Les rejets de CO2 et autres polluants des industries de la vallée du Rhône pourraient prochainement être enfouis dans des fosses géologiques de la Méditerranée. Un projet de « carboduc » étudie cette possibilité en reconvertissant un ancien gazoduc, destiné à transporter des millions de tonnes de CO2 émis par les entreprises de la région lyonnaise vers Fos-sur-Mer, rapporte TopTribune.
Une possible mise en service en 2031
Le projet, dénommé « Rhône décarbonation », est évalué à entre 1 et 1,5 milliard d’euros. Il prévoit que les gaz, une fois arrivés en Méditerranée, soient liquéfiés avant leur chargement sur des navires à destination de fosses géologiques gérées par le groupe ENI au large de l’Italie.

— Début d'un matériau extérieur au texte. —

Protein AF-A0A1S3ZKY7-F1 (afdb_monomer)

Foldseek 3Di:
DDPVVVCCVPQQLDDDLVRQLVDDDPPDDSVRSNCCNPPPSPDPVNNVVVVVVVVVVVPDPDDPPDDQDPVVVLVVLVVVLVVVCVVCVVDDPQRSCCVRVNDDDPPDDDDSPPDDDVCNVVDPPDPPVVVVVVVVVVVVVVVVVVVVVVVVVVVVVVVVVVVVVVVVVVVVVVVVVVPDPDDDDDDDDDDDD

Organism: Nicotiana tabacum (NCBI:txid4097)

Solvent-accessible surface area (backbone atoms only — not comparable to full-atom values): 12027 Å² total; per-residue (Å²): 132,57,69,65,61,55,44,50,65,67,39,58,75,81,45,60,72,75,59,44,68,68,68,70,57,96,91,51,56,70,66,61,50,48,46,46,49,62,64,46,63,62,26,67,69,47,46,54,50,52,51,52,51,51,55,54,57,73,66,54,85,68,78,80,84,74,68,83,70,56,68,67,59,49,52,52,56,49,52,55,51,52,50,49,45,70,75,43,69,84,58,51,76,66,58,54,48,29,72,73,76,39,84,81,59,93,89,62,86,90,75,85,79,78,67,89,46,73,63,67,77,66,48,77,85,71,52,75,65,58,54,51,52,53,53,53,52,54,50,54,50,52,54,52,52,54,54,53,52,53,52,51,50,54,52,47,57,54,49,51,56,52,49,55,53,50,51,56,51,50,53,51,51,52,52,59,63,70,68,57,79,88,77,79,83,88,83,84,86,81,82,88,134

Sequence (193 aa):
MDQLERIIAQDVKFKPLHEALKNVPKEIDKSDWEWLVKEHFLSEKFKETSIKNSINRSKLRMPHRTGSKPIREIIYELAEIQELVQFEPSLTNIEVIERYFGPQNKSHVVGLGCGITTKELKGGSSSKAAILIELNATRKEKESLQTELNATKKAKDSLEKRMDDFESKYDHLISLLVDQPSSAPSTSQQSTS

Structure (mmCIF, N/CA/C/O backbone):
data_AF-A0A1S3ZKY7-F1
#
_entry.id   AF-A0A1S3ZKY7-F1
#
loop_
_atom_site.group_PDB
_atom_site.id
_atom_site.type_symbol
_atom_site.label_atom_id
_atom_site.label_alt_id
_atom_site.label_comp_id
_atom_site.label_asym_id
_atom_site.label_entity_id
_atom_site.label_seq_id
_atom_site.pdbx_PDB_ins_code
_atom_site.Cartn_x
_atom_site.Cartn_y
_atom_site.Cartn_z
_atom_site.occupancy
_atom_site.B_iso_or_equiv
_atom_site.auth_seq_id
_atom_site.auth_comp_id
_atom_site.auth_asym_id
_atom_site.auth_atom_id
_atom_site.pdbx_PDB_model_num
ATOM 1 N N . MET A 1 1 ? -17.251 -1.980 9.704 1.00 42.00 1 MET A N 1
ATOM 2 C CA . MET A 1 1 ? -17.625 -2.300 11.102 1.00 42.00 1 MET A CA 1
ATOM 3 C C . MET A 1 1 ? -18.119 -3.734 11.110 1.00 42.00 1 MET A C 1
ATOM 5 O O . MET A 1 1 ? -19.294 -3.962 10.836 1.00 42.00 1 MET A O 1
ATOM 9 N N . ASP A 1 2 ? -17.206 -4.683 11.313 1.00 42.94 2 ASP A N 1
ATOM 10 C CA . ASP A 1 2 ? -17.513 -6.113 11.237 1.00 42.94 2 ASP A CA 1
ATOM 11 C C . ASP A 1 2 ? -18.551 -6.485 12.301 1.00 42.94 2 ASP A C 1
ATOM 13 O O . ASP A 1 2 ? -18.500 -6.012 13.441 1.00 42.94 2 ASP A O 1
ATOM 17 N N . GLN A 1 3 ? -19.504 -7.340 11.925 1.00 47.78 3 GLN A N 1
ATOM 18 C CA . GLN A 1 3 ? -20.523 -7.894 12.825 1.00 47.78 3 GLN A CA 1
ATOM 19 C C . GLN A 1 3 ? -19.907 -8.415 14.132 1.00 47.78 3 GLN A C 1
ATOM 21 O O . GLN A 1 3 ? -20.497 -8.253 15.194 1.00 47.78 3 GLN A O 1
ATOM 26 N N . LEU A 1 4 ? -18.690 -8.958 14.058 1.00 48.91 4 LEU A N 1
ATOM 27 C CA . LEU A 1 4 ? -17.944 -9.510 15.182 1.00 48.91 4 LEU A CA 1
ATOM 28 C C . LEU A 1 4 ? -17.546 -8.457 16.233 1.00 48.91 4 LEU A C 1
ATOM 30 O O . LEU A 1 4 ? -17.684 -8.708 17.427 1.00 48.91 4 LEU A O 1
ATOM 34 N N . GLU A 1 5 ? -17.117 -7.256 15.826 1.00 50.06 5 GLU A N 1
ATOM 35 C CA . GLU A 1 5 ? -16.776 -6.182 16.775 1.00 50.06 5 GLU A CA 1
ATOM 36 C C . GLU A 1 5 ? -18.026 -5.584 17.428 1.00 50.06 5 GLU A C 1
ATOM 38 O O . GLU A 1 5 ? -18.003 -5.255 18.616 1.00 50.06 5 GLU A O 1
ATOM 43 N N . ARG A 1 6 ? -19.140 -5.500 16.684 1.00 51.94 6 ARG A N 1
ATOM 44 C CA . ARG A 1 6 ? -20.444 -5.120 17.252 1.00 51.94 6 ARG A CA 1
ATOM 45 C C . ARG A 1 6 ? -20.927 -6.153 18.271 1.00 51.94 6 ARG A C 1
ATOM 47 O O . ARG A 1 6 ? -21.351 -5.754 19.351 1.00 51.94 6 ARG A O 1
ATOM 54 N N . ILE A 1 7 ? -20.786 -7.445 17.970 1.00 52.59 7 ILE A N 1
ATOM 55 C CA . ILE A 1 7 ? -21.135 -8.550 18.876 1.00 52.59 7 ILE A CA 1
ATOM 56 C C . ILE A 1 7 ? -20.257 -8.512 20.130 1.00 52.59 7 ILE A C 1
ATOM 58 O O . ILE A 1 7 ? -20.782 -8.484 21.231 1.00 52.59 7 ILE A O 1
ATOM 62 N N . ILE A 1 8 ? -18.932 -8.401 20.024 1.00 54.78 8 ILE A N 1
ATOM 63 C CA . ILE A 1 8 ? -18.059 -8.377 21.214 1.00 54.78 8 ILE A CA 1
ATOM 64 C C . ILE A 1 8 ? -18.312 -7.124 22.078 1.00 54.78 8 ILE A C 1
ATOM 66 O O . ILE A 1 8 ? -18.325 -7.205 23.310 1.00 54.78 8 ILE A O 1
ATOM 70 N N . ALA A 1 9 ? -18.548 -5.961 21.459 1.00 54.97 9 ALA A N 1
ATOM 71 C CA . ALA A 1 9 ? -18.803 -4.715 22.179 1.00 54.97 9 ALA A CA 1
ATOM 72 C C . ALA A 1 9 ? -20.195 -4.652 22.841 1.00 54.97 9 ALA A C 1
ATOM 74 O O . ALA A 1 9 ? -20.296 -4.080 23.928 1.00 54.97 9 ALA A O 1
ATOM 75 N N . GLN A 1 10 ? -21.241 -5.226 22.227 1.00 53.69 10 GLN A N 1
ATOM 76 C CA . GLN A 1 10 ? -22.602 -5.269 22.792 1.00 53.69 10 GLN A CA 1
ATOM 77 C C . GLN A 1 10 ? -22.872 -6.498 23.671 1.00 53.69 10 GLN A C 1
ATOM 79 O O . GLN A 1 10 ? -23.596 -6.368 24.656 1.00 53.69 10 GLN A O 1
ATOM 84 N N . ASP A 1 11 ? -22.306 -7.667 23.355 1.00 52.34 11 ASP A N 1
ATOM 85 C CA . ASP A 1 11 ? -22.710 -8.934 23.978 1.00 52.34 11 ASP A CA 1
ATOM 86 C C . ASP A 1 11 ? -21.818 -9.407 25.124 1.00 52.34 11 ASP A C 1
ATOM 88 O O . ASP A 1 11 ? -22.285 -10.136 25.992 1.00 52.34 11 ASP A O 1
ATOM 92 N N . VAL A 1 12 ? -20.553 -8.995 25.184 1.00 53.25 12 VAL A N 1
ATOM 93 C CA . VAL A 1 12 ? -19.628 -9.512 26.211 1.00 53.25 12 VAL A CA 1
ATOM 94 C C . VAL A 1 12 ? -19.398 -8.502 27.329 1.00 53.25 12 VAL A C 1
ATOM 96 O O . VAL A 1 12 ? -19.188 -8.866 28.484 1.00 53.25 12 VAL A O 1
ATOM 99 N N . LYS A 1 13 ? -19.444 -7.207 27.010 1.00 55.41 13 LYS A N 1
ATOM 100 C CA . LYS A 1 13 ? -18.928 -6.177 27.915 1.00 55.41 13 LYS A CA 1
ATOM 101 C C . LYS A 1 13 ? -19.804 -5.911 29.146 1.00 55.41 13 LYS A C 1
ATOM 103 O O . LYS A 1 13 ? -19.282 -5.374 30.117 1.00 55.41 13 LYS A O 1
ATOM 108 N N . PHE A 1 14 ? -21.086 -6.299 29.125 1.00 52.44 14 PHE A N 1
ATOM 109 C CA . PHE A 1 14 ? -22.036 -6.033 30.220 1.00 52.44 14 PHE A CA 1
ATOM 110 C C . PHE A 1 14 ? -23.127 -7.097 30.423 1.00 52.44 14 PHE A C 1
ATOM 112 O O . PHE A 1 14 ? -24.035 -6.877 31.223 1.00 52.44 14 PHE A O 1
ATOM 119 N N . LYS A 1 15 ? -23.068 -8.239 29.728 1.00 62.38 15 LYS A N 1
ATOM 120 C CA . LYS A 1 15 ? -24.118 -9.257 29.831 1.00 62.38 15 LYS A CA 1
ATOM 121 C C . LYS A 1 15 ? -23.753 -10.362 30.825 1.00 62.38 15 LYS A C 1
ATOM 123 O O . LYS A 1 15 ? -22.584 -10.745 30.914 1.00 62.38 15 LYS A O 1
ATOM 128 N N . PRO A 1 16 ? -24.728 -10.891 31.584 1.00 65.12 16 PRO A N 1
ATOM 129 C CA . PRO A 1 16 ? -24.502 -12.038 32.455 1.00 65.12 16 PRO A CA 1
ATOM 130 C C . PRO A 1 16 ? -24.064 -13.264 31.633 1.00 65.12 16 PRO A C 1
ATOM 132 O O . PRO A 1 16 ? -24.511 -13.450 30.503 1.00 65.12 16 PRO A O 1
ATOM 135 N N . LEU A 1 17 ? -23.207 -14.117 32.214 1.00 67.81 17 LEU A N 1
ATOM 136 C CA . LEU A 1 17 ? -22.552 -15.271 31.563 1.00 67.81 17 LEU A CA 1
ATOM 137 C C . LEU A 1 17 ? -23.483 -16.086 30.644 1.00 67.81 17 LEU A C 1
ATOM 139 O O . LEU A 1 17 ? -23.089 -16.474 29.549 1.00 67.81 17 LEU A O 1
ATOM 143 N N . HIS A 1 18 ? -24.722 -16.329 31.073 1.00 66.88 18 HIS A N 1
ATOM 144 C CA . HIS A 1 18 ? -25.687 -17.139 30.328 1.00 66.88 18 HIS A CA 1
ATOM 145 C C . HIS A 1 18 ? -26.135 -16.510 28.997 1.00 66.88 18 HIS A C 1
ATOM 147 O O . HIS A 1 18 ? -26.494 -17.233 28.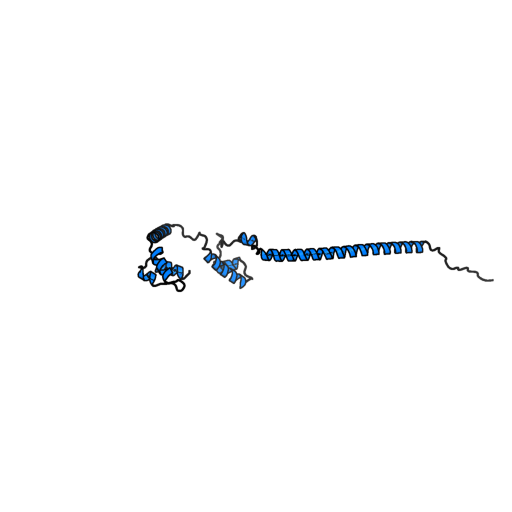072 1.00 66.88 18 HIS A O 1
ATOM 153 N N . GLU A 1 19 ? -26.116 -15.181 28.883 1.00 71.50 19 GLU A N 1
ATOM 154 C CA . GLU A 1 19 ? -26.528 -14.469 27.673 1.00 71.50 19 GLU A CA 1
ATOM 155 C C . GLU A 1 19 ? -25.380 -14.412 26.652 1.00 71.50 19 GLU A C 1
ATOM 157 O O . GLU A 1 19 ? -25.602 -14.641 25.465 1.00 71.50 19 GLU A O 1
ATOM 162 N N . ALA A 1 20 ? -24.137 -14.236 27.117 1.00 70.69 20 ALA A N 1
ATOM 163 C CA . ALA A 1 20 ? -22.943 -14.274 26.265 1.00 70.69 20 ALA A CA 1
ATOM 164 C C . ALA A 1 20 ? -22.727 -15.656 25.616 1.00 70.69 20 ALA A C 1
ATOM 166 O O . ALA A 1 20 ? -22.310 -15.753 24.463 1.00 70.69 20 ALA A O 1
ATOM 167 N N . LEU A 1 21 ? -23.072 -16.738 26.323 1.00 75.94 21 LEU A N 1
ATOM 168 C CA . LEU A 1 21 ? -22.994 -18.104 25.790 1.00 75.94 21 LEU A CA 1
ATOM 169 C C . LEU A 1 21 ? -24.076 -18.428 24.745 1.00 75.94 21 LEU A C 1
ATOM 171 O O . LEU A 1 21 ? -23.936 -19.401 24.006 1.00 75.94 21 LEU A O 1
ATOM 175 N N . LYS A 1 22 ? -25.155 -17.639 24.668 1.00 77.81 22 LYS A N 1
ATOM 176 C CA . LYS A 1 22 ? -26.267 -17.873 23.734 1.00 77.81 22 LYS A CA 1
ATOM 177 C C . LYS A 1 22 ? -25.970 -17.354 22.322 1.00 77.81 22 LYS A C 1
ATOM 179 O O . LYS A 1 22 ? -26.489 -17.903 21.352 1.00 77.81 22 LYS A O 1
ATOM 184 N N . ASN A 1 23 ? -25.118 -16.338 22.205 1.00 75.81 23 ASN A N 1
ATOM 185 C CA . ASN A 1 23 ? -24.823 -15.653 20.947 1.00 75.81 23 ASN A CA 1
ATOM 186 C C . ASN A 1 23 ? -23.524 -16.170 20.316 1.00 75.81 23 ASN A C 1
ATOM 188 O O . ASN A 1 23 ? -22.545 -15.436 20.207 1.00 75.81 23 ASN A O 1
ATOM 192 N N . VAL A 1 24 ? -23.511 -17.441 19.907 1.00 81.06 24 VAL A N 1
ATOM 193 C CA . VAL A 1 24 ? -22.349 -18.038 19.230 1.00 81.06 24 VAL A CA 1
ATOM 194 C C . VAL A 1 24 ? -22.289 -17.553 17.776 1.00 81.06 24 VAL A C 1
ATOM 196 O O . VAL A 1 24 ? -23.265 -17.733 17.039 1.00 8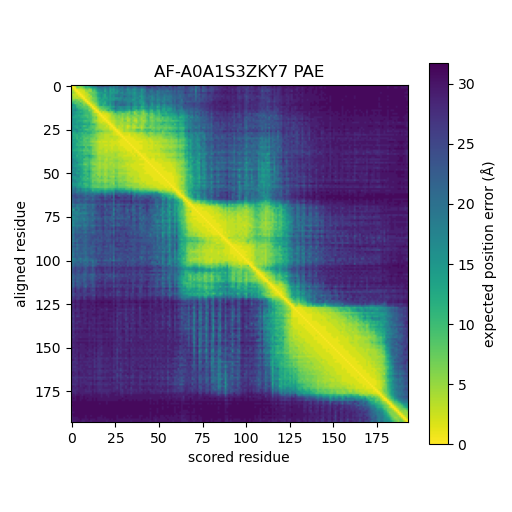1.06 24 VAL A O 1
ATOM 199 N N . PRO A 1 25 ? -21.181 -16.938 17.327 1.00 82.75 25 PRO A N 1
ATOM 200 C CA . PRO A 1 25 ? -21.017 -16.554 15.927 1.00 82.75 25 PRO A CA 1
ATOM 201 C C . PRO A 1 25 ? -21.023 -17.774 14.997 1.00 82.75 25 PRO A C 1
ATOM 203 O O . PRO A 1 25 ? -20.473 -18.816 15.334 1.00 82.75 25 PRO A O 1
ATOM 206 N N . LYS A 1 26 ? -21.614 -17.637 13.800 1.00 78.94 26 LYS A N 1
ATOM 207 C CA . LYS A 1 26 ? -21.827 -18.752 12.850 1.00 78.94 26 LYS A CA 1
ATOM 208 C C . LYS A 1 26 ? -20.545 -19.469 12.401 1.00 78.94 26 LYS A C 1
ATOM 210 O O . LYS A 1 26 ? -20.623 -20.600 11.943 1.00 78.94 26 LYS A O 1
ATOM 215 N N . GLU A 1 27 ? -19.403 -18.799 12.500 1.00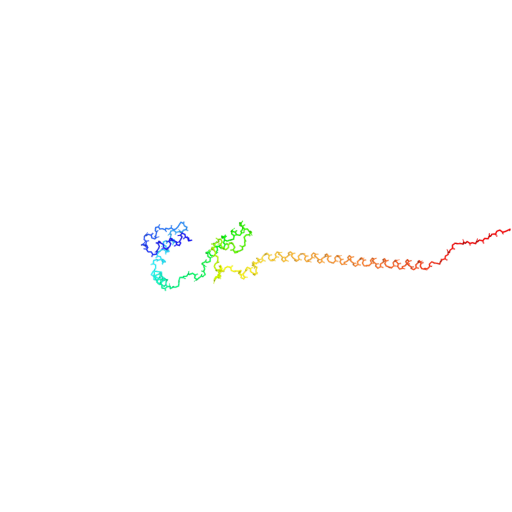 84.56 27 GLU A N 1
ATOM 216 C CA . GLU A 1 27 ? -18.098 -19.272 12.019 1.00 84.56 27 GLU A CA 1
ATOM 217 C C . GLU A 1 27 ? -17.199 -19.807 13.143 1.00 84.56 27 GLU A C 1
ATOM 219 O O . GLU A 1 27 ? -16.087 -20.252 12.873 1.00 84.56 27 GLU A O 1
ATOM 224 N N . ILE A 1 28 ? -17.648 -19.745 14.400 1.00 81.56 28 ILE A N 1
ATOM 225 C CA . ILE A 1 28 ? -16.843 -20.109 15.569 1.00 81.56 28 ILE A CA 1
ATOM 226 C C . ILE A 1 28 ? -17.402 -21.390 16.179 1.00 81.56 28 ILE A C 1
ATOM 228 O O . ILE A 1 28 ? -18.613 -21.510 16.382 1.00 81.56 28 ILE A O 1
ATOM 232 N N . ASP A 1 29 ? -16.517 -22.339 16.492 1.00 90.19 29 ASP A N 1
ATOM 233 C CA . ASP A 1 29 ? -16.918 -23.546 17.204 1.00 90.19 29 ASP A CA 1
ATOM 234 C C . ASP A 1 29 ? -17.495 -23.196 18.579 1.00 90.19 29 ASP A C 1
ATOM 236 O O . ASP A 1 29 ? -17.014 -22.312 19.295 1.00 90.19 29 ASP A O 1
ATOM 240 N N . LYS A 1 30 ? -18.542 -23.917 18.975 1.00 87.44 30 LYS A N 1
ATOM 241 C CA . LYS A 1 30 ? -19.236 -23.647 20.232 1.00 87.44 30 LYS A CA 1
ATOM 242 C C . LYS A 1 30 ? -18.313 -23.819 21.443 1.00 87.44 30 LYS A C 1
ATOM 244 O O . LYS A 1 30 ? -18.432 -23.059 22.402 1.00 87.44 30 LYS A O 1
ATOM 249 N N . SER A 1 31 ? -17.390 -24.775 21.389 1.00 88.06 31 SER A N 1
ATOM 250 C CA . SER A 1 31 ? -16.435 -25.060 22.464 1.00 88.06 31 SER A CA 1
ATOM 251 C C . SER A 1 31 ? -15.411 -23.935 22.598 1.00 88.06 31 SER A C 1
ATOM 253 O O . SER A 1 31 ? -15.152 -23.469 23.708 1.00 88.06 31 SER A O 1
ATOM 255 N N . ASP A 1 32 ? -14.898 -23.444 21.467 1.00 88.00 32 ASP A N 1
ATOM 256 C CA . ASP A 1 32 ? -13.958 -22.319 21.423 1.00 88.00 32 ASP A CA 1
ATOM 257 C C . ASP A 1 32 ? -14.606 -21.034 21.950 1.00 88.00 32 ASP A C 1
ATOM 259 O O . ASP A 1 32 ? -14.001 -20.302 22.737 1.00 88.00 32 ASP A O 1
ATOM 263 N N . TRP A 1 33 ? -15.868 -20.783 21.583 1.00 87.25 33 TRP A N 1
ATOM 264 C CA . TRP A 1 33 ? -16.634 -19.655 22.114 1.00 87.25 33 TRP A CA 1
ATOM 265 C C . TRP A 1 33 ? -16.857 -19.768 23.625 1.00 87.25 33 TRP A C 1
ATOM 267 O O . TRP A 1 33 ? -16.648 -18.799 24.358 1.00 87.25 33 TRP A O 1
ATOM 277 N N . GLU A 1 34 ? -17.244 -20.949 24.113 1.00 87.75 34 GLU A N 1
ATOM 278 C CA . GLU A 1 34 ? -17.424 -21.190 25.545 1.00 87.75 34 GLU A CA 1
ATOM 279 C C . GLU A 1 34 ? -16.136 -20.959 26.336 1.00 87.75 34 GLU A C 1
ATOM 281 O O . GLU A 1 34 ? -16.178 -20.297 27.376 1.00 87.75 34 GLU A O 1
ATOM 286 N N . TRP A 1 35 ? -15.004 -21.469 25.846 1.00 91.44 35 TRP A N 1
ATOM 287 C CA . TRP A 1 35 ? -13.700 -21.262 26.471 1.00 91.44 35 TRP A CA 1
ATOM 288 C C . TRP A 1 35 ? -13.334 -19.777 26.500 1.00 91.44 35 TRP A C 1
ATOM 290 O O . TRP A 1 35 ? -12.977 -19.240 27.544 1.00 91.44 35 TRP A O 1
ATOM 300 N N . LEU A 1 36 ? -13.500 -19.076 25.380 1.00 86.31 36 LEU A N 1
ATOM 301 C CA . LEU A 1 36 ? -13.163 -17.660 25.258 1.00 86.31 36 LEU A CA 1
ATOM 302 C C . LEU A 1 36 ? -14.007 -16.783 26.204 1.00 86.31 36 LEU A C 1
ATOM 304 O O . LEU A 1 36 ? -13.482 -15.875 26.855 1.00 86.31 36 LEU A O 1
ATOM 308 N N . VAL A 1 37 ? -15.301 -17.083 26.350 1.00 84.50 37 VAL A N 1
ATOM 309 C CA . VAL A 1 37 ? -16.180 -16.389 27.301 1.00 84.50 37 VAL A CA 1
ATOM 310 C C . VAL A 1 37 ? -15.797 -16.710 28.750 1.00 84.50 37 VAL A C 1
ATOM 312 O O . VAL A 1 37 ? -15.634 -15.784 29.549 1.00 84.50 37 VAL A O 1
ATOM 315 N N . LYS A 1 38 ? -15.641 -17.994 29.100 1.00 84.69 38 LYS A N 1
ATOM 316 C CA . LYS A 1 38 ? -15.404 -18.445 30.483 1.00 84.69 38 LYS A CA 1
ATOM 317 C C . LYS A 1 38 ? -14.000 -18.106 30.988 1.00 84.69 38 LYS A C 1
ATOM 319 O O . LYS A 1 38 ? -13.868 -17.569 32.083 1.00 84.69 38 LYS A O 1
ATOM 324 N N . GLU A 1 39 ? -12.975 -18.364 30.184 1.00 86.88 39 GLU A N 1
ATOM 325 C CA . GLU A 1 39 ? -11.572 -18.285 30.601 1.00 86.88 39 GLU A CA 1
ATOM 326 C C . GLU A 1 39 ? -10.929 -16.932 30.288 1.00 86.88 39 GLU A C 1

La cimenterie Vicat, localisée dans l’Est lyonnais et classée parmi les 50 sites industriels les plus émetteurs de CO2 en France, envisage d’investir entre 600 et 900 millions d’euros dans ce projet tout en sollicitant des financements français et européens. L’entreprise a lancé ses études il y a deux ans et prévoit une « décision d’investissement » d’ici fin 2027, avec un démarrage d’exploitation prévu pour 2031. L’objectif est de transporter annuellement 4 millions de tonnes de CO2, dont 1,2 million pour Vicat. D’autres cimentiers envisagent des projets similaires, mais à ce jour, seule la Norvège possède une installation opérationnelle comparable.
Jean-Michel Fourniau, garant de la commission nationale du débat public (CNDP) ayant supervisé la concertation préalable pour le projet Rhône décarbonation, souligne que l’industrie cimentière n’a « pas d’autre solution que de se décarboner » pour répondre aux enjeux environnementaux.
Le stockage de CO2, une solution du GIEC
Cette nécessité de se décarboner est accentuée par la hausse anticipée des coûts des émissions sur le marché des quotas carbone et par l’évolution des normes européennes, qui imposent d’ici 2031 une réduction significative de l’empreinte carbone dans le secteur de la construction : l’utilisation de bétons bas-carbone deviendra incontournable. Fourniau affirme que « dans la perspective du zéro carbone en 2050, pour ce type d’industrie, il n’y a pas d’autre solution que de capturer et d’enfouir le carbone ».
Le procédé de captage et stockage de dioxyde de carbone (CCS) est identifié par le Groupe d’experts intergouvernemental sur l’évolution du climat (GIEC) comme une des solutions clés pour réduire l’empreinte carbone d’industries particulièrement difficiles à décarboner, comme les cimenteries, qui représentent à elles seules 7 % des émissions mondiales de CO2.
Estimant le chantier Rhône décarbonation comme « plutôt vertueux », Philippe Chamaret, directeur de l’Institut Ecocitoyen basé à Fos-sur-Mer depuis 2010, soulève cependant des interrogations sur l’énergie nécessaire pour le transport de la quantité massive de dioxyde de carbone. Il avertit : « Le CO2 provient de la production d’énergie, et nous devrons dépenser davantage d’énergie pour le traiter ».
Avec l’augmentation des pressions économiques et réglementaires relatives à la réduction des émissions de gaz à effet de serre, le projet Rhône décarbonation pourrait apparaître comme une réponse innovante et pragmatique pour l’industrie cimentière française. Le succès de cette initiative dépendra néanmoins des avancées technologiques en matière de CCS, de l’engagement des parties prenantes et des financements disponibles.
En attendant, la France et l’Europe se positionnent résolument en faveur d’une transition énergétique en phase avec les objectifs climatiques mondiaux, ce qui pourrait renforcer la coopération entre les secteurs privés et publics dans la lutte contre le changement climatique.